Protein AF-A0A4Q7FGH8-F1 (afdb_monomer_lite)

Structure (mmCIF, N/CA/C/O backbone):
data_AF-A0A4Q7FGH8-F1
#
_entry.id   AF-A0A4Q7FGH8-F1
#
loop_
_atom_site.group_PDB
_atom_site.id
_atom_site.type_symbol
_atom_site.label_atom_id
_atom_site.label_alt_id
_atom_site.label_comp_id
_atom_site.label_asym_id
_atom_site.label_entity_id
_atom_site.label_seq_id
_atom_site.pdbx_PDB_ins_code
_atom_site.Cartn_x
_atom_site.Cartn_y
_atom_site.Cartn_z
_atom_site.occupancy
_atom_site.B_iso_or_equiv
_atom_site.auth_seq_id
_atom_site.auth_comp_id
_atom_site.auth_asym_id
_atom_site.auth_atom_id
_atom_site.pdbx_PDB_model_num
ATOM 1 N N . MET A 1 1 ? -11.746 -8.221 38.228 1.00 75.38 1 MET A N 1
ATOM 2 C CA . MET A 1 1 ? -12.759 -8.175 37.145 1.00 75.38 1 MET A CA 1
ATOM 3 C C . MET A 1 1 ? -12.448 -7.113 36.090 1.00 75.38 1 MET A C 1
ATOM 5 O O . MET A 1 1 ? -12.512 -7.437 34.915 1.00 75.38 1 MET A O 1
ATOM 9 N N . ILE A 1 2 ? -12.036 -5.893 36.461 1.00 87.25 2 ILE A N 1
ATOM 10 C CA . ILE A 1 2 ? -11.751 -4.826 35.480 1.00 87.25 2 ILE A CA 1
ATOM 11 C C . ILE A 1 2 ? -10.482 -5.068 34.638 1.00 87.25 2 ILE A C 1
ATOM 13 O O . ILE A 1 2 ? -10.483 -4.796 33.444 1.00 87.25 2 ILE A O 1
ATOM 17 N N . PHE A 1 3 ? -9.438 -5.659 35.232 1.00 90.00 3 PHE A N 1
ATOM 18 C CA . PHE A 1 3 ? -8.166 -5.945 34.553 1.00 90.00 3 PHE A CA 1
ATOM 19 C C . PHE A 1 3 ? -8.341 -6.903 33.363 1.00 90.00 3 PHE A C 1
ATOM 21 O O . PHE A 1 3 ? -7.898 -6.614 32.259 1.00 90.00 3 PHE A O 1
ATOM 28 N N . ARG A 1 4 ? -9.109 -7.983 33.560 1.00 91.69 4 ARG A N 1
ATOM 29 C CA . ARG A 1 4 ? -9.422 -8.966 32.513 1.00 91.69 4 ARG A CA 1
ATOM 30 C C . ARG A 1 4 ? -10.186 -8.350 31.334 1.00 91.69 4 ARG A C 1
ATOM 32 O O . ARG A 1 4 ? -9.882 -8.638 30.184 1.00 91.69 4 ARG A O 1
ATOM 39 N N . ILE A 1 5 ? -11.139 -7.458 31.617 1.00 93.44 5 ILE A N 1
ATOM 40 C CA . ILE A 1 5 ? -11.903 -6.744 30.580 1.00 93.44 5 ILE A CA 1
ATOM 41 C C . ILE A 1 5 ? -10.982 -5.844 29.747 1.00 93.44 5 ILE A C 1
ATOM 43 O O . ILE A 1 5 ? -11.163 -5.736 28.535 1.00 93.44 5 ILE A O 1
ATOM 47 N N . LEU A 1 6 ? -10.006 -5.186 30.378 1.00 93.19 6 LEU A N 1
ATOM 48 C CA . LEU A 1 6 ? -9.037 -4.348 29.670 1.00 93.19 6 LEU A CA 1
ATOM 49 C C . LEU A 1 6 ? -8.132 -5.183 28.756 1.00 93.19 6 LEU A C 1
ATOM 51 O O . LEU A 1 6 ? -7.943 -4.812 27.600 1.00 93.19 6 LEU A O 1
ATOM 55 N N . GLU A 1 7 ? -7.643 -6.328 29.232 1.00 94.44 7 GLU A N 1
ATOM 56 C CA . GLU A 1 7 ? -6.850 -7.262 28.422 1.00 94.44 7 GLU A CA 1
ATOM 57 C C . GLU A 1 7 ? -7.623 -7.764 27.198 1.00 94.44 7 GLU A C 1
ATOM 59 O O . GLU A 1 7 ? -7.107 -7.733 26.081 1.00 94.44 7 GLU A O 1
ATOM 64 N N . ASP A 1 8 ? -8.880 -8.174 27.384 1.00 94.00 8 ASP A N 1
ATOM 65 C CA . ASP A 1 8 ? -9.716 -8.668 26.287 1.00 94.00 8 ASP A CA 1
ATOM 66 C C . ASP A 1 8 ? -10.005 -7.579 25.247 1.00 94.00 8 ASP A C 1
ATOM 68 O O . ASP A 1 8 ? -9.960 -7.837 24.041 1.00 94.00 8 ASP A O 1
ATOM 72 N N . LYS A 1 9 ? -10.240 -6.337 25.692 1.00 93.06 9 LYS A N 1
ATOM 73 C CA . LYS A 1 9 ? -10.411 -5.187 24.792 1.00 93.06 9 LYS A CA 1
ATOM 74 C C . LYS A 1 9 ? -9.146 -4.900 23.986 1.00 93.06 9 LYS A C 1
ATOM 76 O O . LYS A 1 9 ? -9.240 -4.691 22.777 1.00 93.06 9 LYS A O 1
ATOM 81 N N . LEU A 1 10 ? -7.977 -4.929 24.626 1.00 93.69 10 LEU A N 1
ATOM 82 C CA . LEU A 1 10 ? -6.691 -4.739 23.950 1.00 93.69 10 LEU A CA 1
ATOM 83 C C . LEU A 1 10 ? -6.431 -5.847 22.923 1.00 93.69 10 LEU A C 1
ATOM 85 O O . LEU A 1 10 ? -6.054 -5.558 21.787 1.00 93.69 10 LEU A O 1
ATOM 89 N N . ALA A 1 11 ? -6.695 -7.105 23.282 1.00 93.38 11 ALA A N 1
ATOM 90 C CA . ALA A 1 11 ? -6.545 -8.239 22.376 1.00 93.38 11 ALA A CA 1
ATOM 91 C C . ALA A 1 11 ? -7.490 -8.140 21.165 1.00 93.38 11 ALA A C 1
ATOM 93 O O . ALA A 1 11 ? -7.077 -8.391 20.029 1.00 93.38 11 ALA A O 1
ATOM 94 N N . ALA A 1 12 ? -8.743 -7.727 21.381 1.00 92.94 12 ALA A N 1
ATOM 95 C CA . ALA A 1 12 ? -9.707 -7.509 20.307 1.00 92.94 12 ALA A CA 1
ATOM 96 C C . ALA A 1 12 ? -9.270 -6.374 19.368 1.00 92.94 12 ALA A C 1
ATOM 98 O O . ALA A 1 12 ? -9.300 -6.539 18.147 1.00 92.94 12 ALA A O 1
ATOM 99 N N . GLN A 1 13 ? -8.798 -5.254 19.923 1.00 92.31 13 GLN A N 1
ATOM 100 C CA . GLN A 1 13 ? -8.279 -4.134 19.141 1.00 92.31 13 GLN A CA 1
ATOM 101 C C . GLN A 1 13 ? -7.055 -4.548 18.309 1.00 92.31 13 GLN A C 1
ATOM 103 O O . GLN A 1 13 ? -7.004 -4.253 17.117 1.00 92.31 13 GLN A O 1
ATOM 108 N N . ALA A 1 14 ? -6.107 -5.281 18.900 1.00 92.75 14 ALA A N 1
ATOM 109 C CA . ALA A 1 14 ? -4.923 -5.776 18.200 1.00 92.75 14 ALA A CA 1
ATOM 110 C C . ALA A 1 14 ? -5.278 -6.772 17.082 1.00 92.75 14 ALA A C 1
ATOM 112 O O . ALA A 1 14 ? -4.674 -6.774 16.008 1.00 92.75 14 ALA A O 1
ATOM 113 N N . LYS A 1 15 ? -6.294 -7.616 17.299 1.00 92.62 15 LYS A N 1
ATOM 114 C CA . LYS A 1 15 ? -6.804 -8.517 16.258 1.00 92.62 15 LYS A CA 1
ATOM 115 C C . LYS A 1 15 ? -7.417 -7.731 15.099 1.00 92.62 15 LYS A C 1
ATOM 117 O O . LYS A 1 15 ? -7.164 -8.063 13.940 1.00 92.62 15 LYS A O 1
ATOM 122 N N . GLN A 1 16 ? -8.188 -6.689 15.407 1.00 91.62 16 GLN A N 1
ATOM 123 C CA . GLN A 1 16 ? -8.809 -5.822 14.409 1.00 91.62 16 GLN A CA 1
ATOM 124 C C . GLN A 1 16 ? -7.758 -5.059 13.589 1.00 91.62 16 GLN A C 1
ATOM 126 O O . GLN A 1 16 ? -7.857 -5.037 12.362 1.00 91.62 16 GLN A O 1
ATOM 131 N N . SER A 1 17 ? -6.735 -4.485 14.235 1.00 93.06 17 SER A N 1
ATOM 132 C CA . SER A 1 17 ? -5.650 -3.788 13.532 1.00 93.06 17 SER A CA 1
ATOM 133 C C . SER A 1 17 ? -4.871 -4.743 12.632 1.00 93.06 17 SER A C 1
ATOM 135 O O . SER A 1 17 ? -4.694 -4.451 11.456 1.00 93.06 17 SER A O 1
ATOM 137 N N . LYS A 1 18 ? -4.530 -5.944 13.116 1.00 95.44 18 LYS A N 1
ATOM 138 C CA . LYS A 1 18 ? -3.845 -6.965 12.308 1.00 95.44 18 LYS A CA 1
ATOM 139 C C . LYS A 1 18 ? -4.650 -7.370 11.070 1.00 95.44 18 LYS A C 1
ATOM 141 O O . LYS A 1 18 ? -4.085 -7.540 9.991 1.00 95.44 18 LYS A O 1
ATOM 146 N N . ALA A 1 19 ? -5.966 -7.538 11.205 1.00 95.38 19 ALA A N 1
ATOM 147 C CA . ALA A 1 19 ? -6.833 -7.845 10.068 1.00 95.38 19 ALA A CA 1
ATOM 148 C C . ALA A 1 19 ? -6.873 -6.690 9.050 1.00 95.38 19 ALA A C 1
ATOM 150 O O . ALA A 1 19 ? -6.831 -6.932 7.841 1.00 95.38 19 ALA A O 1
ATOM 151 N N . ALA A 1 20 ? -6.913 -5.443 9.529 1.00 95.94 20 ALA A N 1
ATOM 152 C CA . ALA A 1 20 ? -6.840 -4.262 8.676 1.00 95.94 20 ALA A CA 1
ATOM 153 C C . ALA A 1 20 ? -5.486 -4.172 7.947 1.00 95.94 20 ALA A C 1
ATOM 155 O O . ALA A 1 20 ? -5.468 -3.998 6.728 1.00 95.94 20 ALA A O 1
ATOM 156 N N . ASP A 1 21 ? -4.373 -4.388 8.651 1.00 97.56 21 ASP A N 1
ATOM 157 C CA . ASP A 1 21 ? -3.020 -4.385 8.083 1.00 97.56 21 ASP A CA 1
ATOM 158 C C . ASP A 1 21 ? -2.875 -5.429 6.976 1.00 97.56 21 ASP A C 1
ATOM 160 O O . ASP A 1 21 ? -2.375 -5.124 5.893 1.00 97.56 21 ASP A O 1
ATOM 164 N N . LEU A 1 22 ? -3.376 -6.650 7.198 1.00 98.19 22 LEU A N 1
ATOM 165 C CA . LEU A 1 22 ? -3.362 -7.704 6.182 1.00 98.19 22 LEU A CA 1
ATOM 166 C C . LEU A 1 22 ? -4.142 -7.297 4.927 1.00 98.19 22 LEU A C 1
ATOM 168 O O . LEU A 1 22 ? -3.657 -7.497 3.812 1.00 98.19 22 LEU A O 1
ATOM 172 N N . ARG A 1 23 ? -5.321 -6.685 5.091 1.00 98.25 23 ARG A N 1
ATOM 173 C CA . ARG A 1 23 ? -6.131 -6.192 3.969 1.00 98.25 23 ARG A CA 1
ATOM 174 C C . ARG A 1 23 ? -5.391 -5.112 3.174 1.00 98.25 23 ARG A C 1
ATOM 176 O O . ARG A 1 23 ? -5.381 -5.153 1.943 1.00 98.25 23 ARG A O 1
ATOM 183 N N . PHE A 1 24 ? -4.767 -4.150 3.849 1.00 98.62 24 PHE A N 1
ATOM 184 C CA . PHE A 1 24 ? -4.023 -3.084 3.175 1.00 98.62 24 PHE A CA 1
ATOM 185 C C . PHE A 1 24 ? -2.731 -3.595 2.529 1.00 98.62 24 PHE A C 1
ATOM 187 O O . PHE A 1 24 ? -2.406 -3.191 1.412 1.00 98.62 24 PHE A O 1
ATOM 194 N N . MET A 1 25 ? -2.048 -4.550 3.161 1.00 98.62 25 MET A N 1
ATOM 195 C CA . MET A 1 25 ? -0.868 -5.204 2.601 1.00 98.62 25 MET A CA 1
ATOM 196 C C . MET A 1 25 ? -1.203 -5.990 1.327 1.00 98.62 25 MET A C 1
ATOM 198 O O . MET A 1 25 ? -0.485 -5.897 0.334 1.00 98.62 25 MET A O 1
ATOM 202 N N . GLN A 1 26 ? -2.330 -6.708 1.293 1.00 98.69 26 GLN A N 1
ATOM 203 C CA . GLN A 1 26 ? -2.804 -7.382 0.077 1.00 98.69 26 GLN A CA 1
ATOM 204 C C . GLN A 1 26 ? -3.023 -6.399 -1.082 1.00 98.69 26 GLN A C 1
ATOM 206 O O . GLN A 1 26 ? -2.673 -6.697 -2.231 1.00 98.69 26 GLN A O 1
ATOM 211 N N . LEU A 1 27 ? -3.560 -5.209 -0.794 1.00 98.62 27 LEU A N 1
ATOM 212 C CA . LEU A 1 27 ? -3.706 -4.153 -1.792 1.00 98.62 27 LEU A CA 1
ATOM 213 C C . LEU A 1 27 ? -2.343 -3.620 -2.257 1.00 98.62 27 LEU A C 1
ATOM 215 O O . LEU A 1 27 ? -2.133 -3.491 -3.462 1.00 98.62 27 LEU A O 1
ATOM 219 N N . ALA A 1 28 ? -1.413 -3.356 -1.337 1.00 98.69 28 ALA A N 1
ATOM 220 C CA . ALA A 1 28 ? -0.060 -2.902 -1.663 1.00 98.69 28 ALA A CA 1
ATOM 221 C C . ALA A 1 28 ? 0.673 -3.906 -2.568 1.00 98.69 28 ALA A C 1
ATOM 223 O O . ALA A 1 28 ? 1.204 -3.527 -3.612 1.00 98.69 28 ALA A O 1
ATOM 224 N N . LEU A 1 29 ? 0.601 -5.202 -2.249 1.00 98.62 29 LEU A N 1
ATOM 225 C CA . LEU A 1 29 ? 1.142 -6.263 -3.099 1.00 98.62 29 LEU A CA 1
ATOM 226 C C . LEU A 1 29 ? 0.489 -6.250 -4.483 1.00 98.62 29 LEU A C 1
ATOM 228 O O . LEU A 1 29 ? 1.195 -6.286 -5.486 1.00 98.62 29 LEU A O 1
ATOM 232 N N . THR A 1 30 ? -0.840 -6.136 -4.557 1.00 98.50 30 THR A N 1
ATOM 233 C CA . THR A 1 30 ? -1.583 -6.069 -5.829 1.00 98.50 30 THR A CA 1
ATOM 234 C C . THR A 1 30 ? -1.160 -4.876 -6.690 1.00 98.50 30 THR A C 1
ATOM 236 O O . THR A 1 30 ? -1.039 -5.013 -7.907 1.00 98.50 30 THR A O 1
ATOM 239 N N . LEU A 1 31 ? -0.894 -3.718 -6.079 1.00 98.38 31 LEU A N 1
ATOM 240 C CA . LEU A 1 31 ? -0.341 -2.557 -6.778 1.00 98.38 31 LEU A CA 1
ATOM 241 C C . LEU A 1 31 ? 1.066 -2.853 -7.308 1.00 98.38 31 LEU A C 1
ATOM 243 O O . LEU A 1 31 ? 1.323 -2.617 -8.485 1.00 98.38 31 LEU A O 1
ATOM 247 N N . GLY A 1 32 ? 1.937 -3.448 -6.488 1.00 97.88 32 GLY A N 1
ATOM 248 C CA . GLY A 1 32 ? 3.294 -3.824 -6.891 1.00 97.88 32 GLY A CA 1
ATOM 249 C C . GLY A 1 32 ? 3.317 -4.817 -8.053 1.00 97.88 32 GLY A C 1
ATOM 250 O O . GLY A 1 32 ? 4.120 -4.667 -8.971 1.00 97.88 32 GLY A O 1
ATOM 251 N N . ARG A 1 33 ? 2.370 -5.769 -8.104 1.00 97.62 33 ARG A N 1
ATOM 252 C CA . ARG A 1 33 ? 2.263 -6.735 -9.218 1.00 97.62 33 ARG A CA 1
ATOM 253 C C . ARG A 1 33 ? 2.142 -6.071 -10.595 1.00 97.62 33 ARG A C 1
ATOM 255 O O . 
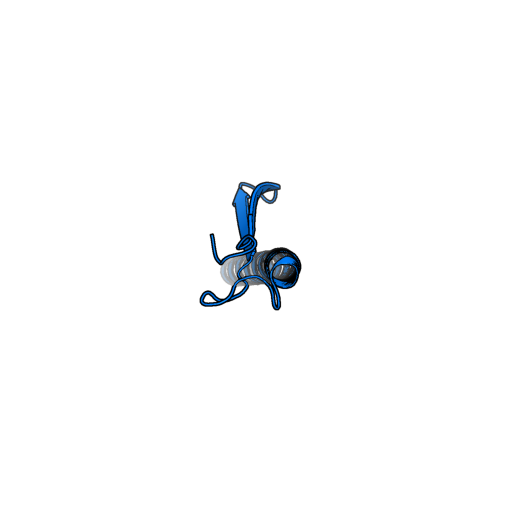ARG A 1 33 ? 2.559 -6.667 -11.580 1.00 97.62 33 ARG A O 1
ATOM 262 N N . ARG A 1 34 ? 1.643 -4.832 -10.678 1.00 96.00 34 ARG A N 1
ATOM 263 C CA . ARG A 1 34 ? 1.523 -4.076 -11.940 1.00 96.00 34 ARG A CA 1
ATOM 264 C C . ARG A 1 34 ? 
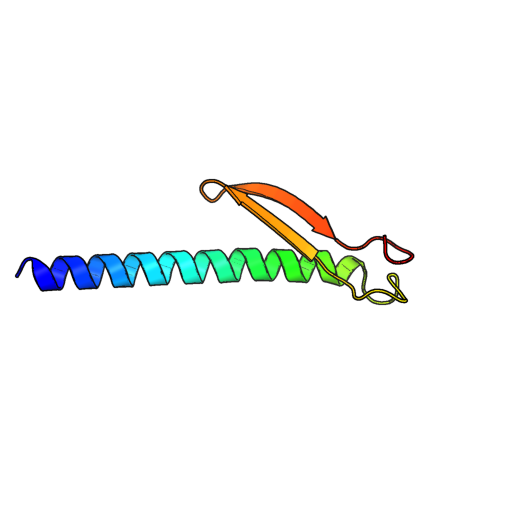2.874 -3.777 -12.598 1.00 96.00 34 ARG A C 1
ATOM 266 O O . ARG A 1 34 ? 2.933 -3.653 -13.820 1.00 96.00 34 ARG A O 1
ATOM 273 N N . GLY A 1 35 ? 3.934 -3.660 -11.797 1.00 95.38 35 GLY A N 1
ATOM 274 C CA . GLY A 1 35 ? 5.298 -3.394 -12.256 1.00 95.38 35 GLY A CA 1
ATOM 275 C C . GLY A 1 35 ? 6.122 -4.649 -12.563 1.00 95.38 35 GLY A C 1
ATOM 276 O O . GLY A 1 35 ? 7.248 -4.535 -13.045 1.00 95.38 35 GLY A O 1
ATOM 277 N N . GLN A 1 36 ? 5.601 -5.855 -12.306 1.00 95.31 36 GLN A N 1
ATOM 278 C CA . GLN A 1 36 ? 6.373 -7.085 -12.511 1.00 95.31 36 GLN A CA 1
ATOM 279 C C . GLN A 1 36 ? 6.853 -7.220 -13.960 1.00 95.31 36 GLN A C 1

-=-=-

DIRECTIONS FOR THIS TASK — Return exactly the opening lines of the listing above, ending with the line that has "ATOM 9 N N .".

ANSWER TO THIS EXERCISE —
Protein AF-A0A4Q7FGH8-F1 (afdb_monomer_lite)

Structure (mmCIF, N/CA/C/O backbone):
data_AF-A0A4Q7FGH8-F1
#
_entry.id   AF-A0A4Q7FGH8-F1
#
loop_
_atom_site.group_PDB
_atom_site.id
_atom_site.type_symbol
_atom_site.label_atom_id
_atom_site.label_alt_id
_atom_site.label_comp_id
_atom_site.label_asym_id
_atom_site.label_entity_id
_atom_site.label_seq_id
_atom_site.pdbx_PDB_ins_code
_atom_site.Cartn_x
_atom_site.Cartn_y
_atom_site.Cartn_z
_atom_site.occupancy
_atom_site.B_iso_or_equiv
_atom_site.auth_seq_id
_atom_site.auth_comp_id
_atom_site.auth_asym_id
_atom_site.auth_atom_id
_atom_site.pdbx_PDB_model_num
ATOM 1 N N . MET A 1 1 ? -11.746 -8.221 38.228 1.00 75.38 1 MET A N 1
ATOM 2 C CA . MET A 1 1 ? -12.759 -8.175 37.145 1.00 75.38 1 MET A CA 1
ATOM 3 C C . MET A 1 1 ? -12.448 -7.113 36.090 1.00 75.38 1 MET A C 1
ATOM 5 O O . MET A 1 1 ? -12.512 -7.437 34.915 1.00 75.38 1 MET A O 1
ATOM 9 N N . ILE A 1 2 ? -12.036 -5.893 36.461 1.00 87.25 2 ILE A N 1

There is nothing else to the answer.